Input material START

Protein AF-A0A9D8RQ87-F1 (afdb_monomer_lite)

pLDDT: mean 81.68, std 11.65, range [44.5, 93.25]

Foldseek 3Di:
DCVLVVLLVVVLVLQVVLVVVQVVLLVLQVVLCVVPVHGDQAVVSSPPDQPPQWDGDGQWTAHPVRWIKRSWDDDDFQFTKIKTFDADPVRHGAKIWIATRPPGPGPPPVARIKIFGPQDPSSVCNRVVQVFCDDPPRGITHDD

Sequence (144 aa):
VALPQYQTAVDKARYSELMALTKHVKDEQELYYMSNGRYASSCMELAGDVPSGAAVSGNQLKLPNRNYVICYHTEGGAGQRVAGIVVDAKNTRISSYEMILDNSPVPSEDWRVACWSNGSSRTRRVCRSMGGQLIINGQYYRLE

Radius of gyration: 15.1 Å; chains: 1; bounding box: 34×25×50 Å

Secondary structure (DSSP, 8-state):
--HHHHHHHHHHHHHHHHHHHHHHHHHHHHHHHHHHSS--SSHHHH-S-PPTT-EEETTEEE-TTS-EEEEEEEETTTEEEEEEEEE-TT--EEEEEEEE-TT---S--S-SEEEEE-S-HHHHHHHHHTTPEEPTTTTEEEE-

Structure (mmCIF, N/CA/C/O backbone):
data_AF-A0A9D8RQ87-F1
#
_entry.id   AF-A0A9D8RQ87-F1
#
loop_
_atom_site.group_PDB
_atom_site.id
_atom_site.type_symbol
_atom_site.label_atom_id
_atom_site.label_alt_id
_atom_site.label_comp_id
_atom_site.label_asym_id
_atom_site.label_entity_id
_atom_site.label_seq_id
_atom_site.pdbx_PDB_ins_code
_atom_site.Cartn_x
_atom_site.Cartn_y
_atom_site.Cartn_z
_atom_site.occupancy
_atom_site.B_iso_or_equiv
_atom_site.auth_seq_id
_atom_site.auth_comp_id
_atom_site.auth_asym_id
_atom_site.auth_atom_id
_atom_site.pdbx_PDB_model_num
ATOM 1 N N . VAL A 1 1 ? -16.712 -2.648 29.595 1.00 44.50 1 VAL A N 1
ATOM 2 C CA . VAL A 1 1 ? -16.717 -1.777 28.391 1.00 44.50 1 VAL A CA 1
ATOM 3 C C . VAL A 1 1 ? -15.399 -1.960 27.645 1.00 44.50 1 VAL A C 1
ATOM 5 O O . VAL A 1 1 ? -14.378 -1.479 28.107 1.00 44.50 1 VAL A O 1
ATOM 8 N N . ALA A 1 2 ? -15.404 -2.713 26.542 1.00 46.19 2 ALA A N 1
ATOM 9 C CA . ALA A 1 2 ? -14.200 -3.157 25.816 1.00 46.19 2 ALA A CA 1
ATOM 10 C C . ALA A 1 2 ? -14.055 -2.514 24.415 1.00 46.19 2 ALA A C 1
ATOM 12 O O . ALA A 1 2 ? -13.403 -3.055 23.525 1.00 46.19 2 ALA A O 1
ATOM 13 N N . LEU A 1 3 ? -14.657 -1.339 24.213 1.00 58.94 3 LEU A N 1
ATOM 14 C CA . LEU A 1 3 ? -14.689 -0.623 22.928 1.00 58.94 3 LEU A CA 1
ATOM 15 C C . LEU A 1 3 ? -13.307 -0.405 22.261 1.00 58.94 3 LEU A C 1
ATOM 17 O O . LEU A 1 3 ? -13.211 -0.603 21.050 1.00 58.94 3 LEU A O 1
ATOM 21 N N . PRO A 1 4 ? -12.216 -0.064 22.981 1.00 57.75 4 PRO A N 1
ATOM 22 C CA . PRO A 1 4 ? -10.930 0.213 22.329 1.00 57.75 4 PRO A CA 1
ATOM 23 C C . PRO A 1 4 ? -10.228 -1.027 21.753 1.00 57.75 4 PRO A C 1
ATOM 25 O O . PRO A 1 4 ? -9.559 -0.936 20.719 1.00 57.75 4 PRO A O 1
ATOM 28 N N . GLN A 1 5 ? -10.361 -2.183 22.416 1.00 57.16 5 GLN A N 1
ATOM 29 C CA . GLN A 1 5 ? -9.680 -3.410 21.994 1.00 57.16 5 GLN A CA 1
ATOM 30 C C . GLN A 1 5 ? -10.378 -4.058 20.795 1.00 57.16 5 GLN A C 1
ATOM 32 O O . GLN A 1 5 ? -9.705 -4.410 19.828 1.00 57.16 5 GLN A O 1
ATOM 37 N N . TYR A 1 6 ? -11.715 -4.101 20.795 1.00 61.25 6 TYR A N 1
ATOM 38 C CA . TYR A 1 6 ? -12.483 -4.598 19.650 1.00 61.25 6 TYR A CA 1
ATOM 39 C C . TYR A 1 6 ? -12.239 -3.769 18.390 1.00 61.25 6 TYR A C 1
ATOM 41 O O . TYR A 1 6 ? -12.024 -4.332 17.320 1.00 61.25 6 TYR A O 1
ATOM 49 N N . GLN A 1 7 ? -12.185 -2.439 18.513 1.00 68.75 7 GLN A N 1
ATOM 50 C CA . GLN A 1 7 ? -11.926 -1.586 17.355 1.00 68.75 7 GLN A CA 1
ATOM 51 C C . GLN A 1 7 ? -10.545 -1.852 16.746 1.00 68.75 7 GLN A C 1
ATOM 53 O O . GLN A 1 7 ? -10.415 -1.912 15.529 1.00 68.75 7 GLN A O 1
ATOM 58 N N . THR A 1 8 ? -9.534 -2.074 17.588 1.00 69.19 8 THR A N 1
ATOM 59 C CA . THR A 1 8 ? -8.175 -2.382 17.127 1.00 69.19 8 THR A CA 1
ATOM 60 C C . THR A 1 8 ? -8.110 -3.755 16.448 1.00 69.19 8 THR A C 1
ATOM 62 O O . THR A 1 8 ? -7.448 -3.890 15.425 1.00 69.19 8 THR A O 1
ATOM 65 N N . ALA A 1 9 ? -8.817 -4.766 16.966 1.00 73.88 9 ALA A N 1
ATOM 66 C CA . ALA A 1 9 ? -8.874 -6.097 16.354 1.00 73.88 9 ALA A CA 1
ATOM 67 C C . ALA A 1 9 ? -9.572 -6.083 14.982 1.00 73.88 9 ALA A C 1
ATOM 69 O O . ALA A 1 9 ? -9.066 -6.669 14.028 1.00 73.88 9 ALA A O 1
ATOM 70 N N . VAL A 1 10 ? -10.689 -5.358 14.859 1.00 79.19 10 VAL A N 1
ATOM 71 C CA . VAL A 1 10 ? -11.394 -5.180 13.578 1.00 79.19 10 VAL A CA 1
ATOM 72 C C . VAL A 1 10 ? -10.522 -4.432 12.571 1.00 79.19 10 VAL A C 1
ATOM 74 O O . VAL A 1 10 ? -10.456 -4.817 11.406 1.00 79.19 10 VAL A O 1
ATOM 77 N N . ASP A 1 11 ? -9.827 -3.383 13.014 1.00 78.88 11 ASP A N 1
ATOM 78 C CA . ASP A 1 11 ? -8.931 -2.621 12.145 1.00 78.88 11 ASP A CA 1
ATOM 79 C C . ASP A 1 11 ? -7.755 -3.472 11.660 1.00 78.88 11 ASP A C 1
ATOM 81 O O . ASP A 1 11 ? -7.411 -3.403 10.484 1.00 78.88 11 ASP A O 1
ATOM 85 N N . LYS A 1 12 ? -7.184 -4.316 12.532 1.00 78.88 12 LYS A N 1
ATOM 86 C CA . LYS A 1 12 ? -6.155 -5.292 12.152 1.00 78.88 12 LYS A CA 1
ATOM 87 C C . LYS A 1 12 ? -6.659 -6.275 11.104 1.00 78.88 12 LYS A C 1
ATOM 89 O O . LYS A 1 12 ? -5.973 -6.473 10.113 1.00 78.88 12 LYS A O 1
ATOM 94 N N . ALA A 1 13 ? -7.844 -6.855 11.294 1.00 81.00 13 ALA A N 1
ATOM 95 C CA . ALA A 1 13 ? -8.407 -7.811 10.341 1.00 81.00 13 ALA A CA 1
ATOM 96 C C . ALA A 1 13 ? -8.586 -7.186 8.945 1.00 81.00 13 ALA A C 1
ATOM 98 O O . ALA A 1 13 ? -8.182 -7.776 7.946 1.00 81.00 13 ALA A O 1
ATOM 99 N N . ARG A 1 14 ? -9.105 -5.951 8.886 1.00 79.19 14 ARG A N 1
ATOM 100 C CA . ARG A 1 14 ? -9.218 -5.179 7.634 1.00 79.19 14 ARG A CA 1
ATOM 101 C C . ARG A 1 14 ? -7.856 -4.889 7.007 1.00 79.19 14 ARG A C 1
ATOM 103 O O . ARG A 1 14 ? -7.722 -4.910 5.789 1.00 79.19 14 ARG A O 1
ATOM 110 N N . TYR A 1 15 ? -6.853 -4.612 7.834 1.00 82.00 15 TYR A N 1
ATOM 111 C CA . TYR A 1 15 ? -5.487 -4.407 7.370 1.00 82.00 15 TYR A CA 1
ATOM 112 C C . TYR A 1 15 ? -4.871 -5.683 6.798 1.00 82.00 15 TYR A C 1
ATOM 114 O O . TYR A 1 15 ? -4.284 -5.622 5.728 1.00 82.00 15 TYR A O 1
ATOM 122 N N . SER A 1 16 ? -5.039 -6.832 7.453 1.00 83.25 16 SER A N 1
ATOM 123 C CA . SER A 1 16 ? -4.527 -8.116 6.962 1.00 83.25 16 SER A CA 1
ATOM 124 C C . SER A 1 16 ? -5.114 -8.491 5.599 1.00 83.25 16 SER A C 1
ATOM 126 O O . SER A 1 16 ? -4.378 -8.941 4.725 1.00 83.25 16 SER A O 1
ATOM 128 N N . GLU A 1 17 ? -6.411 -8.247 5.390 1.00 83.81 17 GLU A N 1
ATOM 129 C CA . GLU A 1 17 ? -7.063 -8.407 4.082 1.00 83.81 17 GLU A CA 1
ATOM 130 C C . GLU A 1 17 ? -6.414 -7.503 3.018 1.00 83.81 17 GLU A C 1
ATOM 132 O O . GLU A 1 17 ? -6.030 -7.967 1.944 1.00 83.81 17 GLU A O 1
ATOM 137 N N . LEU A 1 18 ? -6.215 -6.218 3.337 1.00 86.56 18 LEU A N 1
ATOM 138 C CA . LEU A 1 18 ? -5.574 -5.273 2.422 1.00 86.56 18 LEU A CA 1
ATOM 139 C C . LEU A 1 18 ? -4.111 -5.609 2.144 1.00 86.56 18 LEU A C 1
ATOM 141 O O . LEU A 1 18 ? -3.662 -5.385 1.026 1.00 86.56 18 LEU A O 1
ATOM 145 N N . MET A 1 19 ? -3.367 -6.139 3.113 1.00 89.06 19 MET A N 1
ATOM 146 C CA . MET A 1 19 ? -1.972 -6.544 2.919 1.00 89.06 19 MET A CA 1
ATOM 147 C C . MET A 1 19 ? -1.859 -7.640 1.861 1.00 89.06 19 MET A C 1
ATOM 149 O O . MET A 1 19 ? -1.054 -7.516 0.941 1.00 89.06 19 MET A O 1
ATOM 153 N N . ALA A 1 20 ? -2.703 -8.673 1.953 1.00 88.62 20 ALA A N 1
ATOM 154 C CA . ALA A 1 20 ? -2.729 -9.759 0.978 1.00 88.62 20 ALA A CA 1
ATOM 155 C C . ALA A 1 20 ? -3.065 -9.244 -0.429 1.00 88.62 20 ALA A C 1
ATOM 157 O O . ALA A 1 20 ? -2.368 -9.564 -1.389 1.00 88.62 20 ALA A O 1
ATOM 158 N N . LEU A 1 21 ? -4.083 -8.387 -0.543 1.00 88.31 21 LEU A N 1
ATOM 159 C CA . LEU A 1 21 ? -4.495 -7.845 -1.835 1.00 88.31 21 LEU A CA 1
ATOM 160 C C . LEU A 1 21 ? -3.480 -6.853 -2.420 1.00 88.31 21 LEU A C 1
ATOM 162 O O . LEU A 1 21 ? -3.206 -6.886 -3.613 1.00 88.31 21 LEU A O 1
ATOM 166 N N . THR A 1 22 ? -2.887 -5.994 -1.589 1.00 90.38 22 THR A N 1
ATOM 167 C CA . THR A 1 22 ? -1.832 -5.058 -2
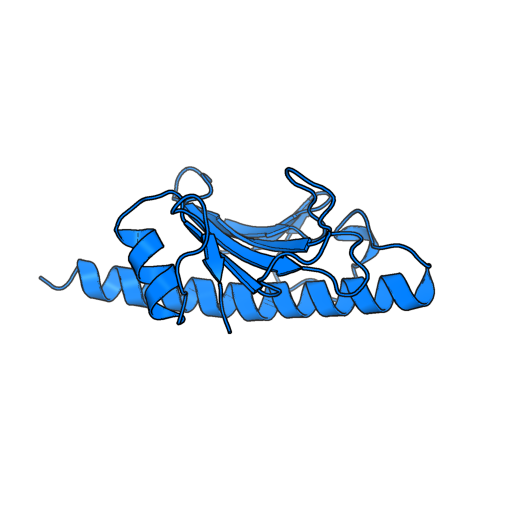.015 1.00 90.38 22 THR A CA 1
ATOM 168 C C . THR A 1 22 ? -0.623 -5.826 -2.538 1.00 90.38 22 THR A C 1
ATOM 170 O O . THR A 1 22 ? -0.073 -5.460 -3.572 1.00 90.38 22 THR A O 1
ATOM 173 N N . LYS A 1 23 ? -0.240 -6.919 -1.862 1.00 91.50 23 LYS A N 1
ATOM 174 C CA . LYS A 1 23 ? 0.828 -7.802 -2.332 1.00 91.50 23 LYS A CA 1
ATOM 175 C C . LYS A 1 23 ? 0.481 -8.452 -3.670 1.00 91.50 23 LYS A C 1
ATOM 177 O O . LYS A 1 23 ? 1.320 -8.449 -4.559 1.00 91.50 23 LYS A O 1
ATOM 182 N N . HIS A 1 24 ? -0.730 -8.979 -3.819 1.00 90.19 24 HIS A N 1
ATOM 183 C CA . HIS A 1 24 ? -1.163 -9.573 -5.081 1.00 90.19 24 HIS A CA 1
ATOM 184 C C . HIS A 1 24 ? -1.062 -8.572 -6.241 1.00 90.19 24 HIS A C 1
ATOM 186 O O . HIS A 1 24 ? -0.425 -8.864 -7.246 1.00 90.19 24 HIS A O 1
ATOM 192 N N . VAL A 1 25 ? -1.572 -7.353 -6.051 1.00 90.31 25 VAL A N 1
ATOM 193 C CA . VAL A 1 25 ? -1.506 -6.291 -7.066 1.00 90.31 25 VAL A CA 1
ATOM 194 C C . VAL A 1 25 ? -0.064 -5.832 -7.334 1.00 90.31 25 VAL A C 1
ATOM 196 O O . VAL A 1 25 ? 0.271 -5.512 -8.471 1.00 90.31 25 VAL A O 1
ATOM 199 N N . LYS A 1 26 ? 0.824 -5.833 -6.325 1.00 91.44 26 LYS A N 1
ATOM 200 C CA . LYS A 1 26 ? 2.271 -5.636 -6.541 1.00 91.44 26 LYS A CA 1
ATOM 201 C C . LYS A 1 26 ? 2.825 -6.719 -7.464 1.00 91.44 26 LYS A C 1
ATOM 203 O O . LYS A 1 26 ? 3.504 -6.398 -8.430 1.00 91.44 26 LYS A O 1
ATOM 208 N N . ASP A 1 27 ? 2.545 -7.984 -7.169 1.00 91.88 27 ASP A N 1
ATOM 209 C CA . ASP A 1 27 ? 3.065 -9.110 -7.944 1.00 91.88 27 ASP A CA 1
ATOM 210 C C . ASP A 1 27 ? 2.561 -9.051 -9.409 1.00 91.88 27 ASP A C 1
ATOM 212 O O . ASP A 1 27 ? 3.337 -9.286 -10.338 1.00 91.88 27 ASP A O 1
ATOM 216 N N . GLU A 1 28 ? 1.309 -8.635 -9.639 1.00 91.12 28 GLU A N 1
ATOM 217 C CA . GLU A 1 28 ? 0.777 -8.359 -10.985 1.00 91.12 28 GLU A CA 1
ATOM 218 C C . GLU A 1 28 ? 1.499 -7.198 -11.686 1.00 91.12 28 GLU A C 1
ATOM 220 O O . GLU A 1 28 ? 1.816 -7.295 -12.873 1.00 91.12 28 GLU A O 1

Input material END

§ **Exercise instructions**:
The entries above hold a line with "ATOM 3 C C ." and a later line with "ATOM 10 C C". Write out exactly those lines and all lines between, nothing more.

§ **Solved problem**:
ATOM 3 C C . VAL A 1 1 ? -15.399 -1.960 27.645 1.00 44.50 1 VAL A C 1
ATOM 5 O O . VAL A 1 1 ? -14.378 -1.479 28.107 1.00 44.50 1 VAL A O 1
ATOM 8 N N . ALA A 1 2 ? -15.404 -2.713 26.542 1.00 46.19 2 ALA A N 1
ATOM 9 C CA . ALA A 1 2 ? -14.200 -3.157 25.816 1.00 46.19 2 ALA A CA 1
ATOM 10 C C . ALA A 1 2 ? -14.055 -2.514 24.415 1.00 46.19 2 ALA A C 1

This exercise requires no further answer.